Napoleão respondeu que pensou em tudo. Encostou a escadinha no muro e ligou uma
lanterna aumentando a escada através da luz.
Y
desconfiado perguntou o que ocorreria se alguém desligasse a luz e Napoleão
mandou que o espermatozoide parasse de bobagem e subisse logo a escada. Os dois
subiram e assim fugiram do hospício.
Cada um
foi para seu lado e Y conseguiu emprego como faxineiro de um bar. Lá conheceu
pessoas e fez amigos que riam e não levavam a sério sempre que ele dizia ser um espermatozoide. Tinha uma vida feliz, sentia-se bem como humano.
Até que
conhecer Rafael. Negão másculo que entregava bebida ao bar em um caminhão.
Rafael
notou que Y lhe observava. O rapaz em seu jeito tímido não olhava em seus olhos
e Rafael decidiu fazer amizade com ele. Perguntou “E aí brow? Tudo tranquilo” e
Y se molhou todo.
Bateram
um pouco de papo e quando notou Rafael suando Y sem pensar duas vezes pegou um
lenço e limpou o rapaz em sua testa. Rafael pegou sua mão, olhou bem nos seus
olhos e disse “obrigado” indo embora.
Perturbado
o pobre espermatozoide que virou homem decidiu ir ao cinema ver “Yentl” . Comia pipoca e chorava
emocionado vendo sua musa no cinema. A menina da mercearia que ele convidara
para assistir junto pegava a mão do rapaz e tentava colocá-la sobre seu seio,
mas Y rapidamente tirava e pegava mais pipoca.
No fim
levou a menina até sua casa e no portão agradeceu dizendo que esperava sair de
novo com ela. Nisso ela respondeu “Eu também gostei, pena você ser gay” entrado
em casa.
Y se
desesperou e andou pela rua não aceitando aquela situação. De repente uma chuva
torrencial começou e imediatamente Y começou a correr gritando “Não posso
estragar minha chapinha”. Y se deu conta do que acabara de dizer e parou no
meio da rua gritando desesperado “Meu Deus!! Eu sou gay!!”.
Da
calçada ouviu de volta um grito “Eu também!!”
Era
Rafael.
Rafael
correu até Y. Pegou-lhe em seus braços e deu um beijo apaixonado. Beijo
daqueles de cinema. Ao fim Y disse “meu primeiro beijo e justo em um homem”.

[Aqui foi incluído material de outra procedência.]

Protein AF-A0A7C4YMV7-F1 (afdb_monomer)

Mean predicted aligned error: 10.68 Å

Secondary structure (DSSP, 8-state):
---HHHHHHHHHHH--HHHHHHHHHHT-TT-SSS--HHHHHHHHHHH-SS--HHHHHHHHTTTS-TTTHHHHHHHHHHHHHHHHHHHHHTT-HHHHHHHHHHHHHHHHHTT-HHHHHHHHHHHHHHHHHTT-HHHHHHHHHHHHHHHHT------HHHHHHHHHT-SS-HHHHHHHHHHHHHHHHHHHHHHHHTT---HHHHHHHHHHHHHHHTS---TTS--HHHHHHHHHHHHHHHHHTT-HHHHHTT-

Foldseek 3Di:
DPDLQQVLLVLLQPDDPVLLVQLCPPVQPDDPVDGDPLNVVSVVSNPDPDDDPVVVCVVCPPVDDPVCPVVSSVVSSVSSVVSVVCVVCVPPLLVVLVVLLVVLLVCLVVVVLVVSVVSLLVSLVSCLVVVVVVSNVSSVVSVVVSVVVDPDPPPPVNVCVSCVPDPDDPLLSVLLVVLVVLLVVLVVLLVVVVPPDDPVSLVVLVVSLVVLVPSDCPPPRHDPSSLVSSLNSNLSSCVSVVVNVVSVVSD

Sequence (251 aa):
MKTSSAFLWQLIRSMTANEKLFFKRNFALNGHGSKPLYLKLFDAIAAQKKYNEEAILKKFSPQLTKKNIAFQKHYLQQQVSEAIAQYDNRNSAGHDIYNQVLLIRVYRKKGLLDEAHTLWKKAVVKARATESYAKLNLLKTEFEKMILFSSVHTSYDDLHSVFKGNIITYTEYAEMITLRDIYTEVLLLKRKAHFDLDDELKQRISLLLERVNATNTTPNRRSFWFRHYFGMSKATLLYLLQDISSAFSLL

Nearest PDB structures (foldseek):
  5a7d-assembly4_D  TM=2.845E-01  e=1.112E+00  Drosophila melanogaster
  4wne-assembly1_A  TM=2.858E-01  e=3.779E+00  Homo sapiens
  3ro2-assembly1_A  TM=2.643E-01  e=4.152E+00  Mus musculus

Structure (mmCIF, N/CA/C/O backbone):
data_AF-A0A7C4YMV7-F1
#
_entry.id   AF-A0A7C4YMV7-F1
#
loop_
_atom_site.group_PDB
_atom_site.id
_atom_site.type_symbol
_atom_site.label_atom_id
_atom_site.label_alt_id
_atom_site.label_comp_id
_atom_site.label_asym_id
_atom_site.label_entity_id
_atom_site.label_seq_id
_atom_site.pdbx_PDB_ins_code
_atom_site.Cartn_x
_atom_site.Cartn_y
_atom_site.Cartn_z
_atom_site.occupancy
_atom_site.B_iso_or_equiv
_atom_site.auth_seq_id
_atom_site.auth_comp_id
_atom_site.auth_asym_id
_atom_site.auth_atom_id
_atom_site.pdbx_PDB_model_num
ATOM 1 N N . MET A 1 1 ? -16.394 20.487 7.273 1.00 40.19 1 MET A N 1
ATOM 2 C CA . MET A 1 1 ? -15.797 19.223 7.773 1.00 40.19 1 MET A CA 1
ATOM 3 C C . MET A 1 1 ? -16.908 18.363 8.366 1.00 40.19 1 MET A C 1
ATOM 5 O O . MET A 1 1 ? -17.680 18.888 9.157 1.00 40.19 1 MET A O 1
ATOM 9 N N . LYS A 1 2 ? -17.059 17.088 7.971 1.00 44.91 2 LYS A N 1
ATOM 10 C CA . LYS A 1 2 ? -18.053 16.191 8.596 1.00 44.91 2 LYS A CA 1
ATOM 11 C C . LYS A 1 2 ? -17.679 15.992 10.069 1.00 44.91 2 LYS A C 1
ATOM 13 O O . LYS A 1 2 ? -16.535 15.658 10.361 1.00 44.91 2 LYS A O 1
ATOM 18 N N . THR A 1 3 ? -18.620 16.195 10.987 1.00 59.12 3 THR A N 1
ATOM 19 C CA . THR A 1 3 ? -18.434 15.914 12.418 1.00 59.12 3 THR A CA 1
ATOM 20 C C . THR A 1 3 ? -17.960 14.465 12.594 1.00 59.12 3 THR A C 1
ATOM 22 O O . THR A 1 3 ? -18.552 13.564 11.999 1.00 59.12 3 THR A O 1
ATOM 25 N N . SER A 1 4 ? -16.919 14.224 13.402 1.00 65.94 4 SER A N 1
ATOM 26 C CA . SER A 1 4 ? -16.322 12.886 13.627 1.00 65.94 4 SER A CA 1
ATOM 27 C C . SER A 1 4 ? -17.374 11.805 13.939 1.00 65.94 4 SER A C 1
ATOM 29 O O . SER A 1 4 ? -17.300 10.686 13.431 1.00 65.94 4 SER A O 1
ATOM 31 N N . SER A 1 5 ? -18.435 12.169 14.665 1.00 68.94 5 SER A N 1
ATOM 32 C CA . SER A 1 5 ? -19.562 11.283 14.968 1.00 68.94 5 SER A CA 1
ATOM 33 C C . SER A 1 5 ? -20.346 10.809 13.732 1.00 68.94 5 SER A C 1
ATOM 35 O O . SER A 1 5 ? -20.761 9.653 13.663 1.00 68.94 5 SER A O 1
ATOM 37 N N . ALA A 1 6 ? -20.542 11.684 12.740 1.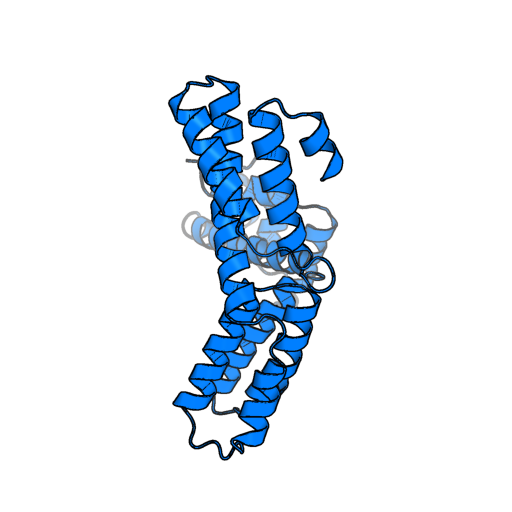00 80.94 6 ALA A N 1
ATOM 38 C CA . ALA A 1 6 ? -21.254 11.355 11.505 1.00 80.94 6 ALA A CA 1
ATOM 39 C C . ALA A 1 6 ? -20.416 10.449 10.595 1.00 80.94 6 ALA A C 1
ATOM 41 O O . ALA A 1 6 ? -20.968 9.580 9.922 1.00 80.94 6 ALA A O 1
ATOM 42 N N . PHE A 1 7 ? -19.090 10.620 10.606 1.00 87.06 7 PHE A N 1
ATOM 43 C CA . PHE A 1 7 ? -18.169 9.757 9.871 1.00 87.06 7 PHE A CA 1
ATOM 44 C C . PHE A 1 7 ? -18.228 8.310 10.374 1.00 87.06 7 PHE A C 1
ATOM 46 O O . PHE A 1 7 ? -18.424 7.404 9.571 1.00 87.06 7 PHE A O 1
ATOM 53 N N . LEU A 1 8 ? -18.143 8.092 11.693 1.00 87.88 8 LEU A N 1
ATOM 54 C CA . LEU A 1 8 ? -18.199 6.746 12.275 1.00 87.88 8 LEU A CA 1
ATOM 55 C C . LEU A 1 8 ? -19.509 6.021 11.934 1.00 87.88 8 LEU A C 1
ATOM 57 O O . LEU A 1 8 ? -19.495 4.847 11.569 1.00 87.88 8 LEU A O 1
ATOM 61 N N . TRP A 1 9 ? -20.643 6.722 12.014 1.00 89.62 9 TRP A N 1
ATOM 62 C CA . TRP A 1 9 ? -21.929 6.149 11.617 1.00 89.62 9 TRP A CA 1
ATOM 63 C C . TRP A 1 9 ? -21.963 5.801 10.122 1.00 89.62 9 TRP A C 1
ATOM 65 O O . TRP A 1 9 ? -22.379 4.698 9.770 1.00 89.62 9 TRP A O 1
ATOM 75 N N . GLN A 1 10 ? -21.477 6.690 9.246 1.00 89.81 10 GLN A N 1
ATOM 76 C CA . GLN A 1 10 ? -21.383 6.418 7.805 1.00 89.81 10 GLN A CA 1
ATOM 77 C C . GLN A 1 10 ? -20.502 5.199 7.510 1.00 89.81 10 GLN A C 1
ATOM 79 O O . GLN A 1 10 ? -20.912 4.344 6.731 1.00 89.81 10 GLN A O 1
ATOM 84 N N . LEU A 1 11 ? -19.353 5.083 8.181 1.00 91.31 11 LEU A N 1
ATOM 85 C CA . LEU A 1 11 ? -18.429 3.959 8.040 1.00 91.31 11 LEU A CA 1
ATOM 86 C C . LEU A 1 11 ? -19.085 2.631 8.443 1.00 91.31 11 LEU A C 1
ATOM 88 O O . LEU A 1 11 ? -19.076 1.670 7.684 1.00 91.31 11 LEU A O 1
ATOM 92 N N . ILE A 1 12 ? -19.730 2.578 9.612 1.00 91.25 12 ILE A N 1
ATOM 93 C CA . ILE A 1 12 ? -20.417 1.360 10.078 1.00 91.25 12 ILE A CA 1
ATOM 94 C C . ILE A 1 12 ? -21.585 0.989 9.145 1.00 91.25 12 ILE A C 1
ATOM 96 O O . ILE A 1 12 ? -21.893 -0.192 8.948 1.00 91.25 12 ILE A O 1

Rafael respondeu “Foi meu primeiro
beijo em homem também”. Y perguntou “Ué? Nunca ficara com homens antes?”.
Rafael
tirou o boné que usava soltando o cabelo e respondeu “Não, até te conhecer eu
era lésbica”.
Pobre Y.
Quando decidiu se assumir gay se apaixonou por uma lésbica, tipo caminhoneira.
Abriu os
olhos e se viu novamente como um espermatozoide no lugar que se escondera da
corrida. Chamou pela fada madrinha insistentemente até que ela apareceu e disse
que não poderia fazer mais nada e ele tinha que cumprir o seu destino. Tentou
ainda responder que fora enganado, mas em vão.
Os
policiais alcançaram Y e o juiz perguntou se ele preferia a cadeia ou
participar da próxima corrida. Y resignado topou correr e foi com o juiz para a
pista.
Posicionou-se
e quando foi dada largada correu. Como nunca correu na vida. Rapidamente
disparou, pegou uma grande distância em relação aos outros e viu uma luz a sua
frente. Era o óvulo, ele conseguiu. Iria fecundar.
O óvulo surpreso
olhou pra ele e disse “não acredito”. Y também não acreditou. Era Rafael.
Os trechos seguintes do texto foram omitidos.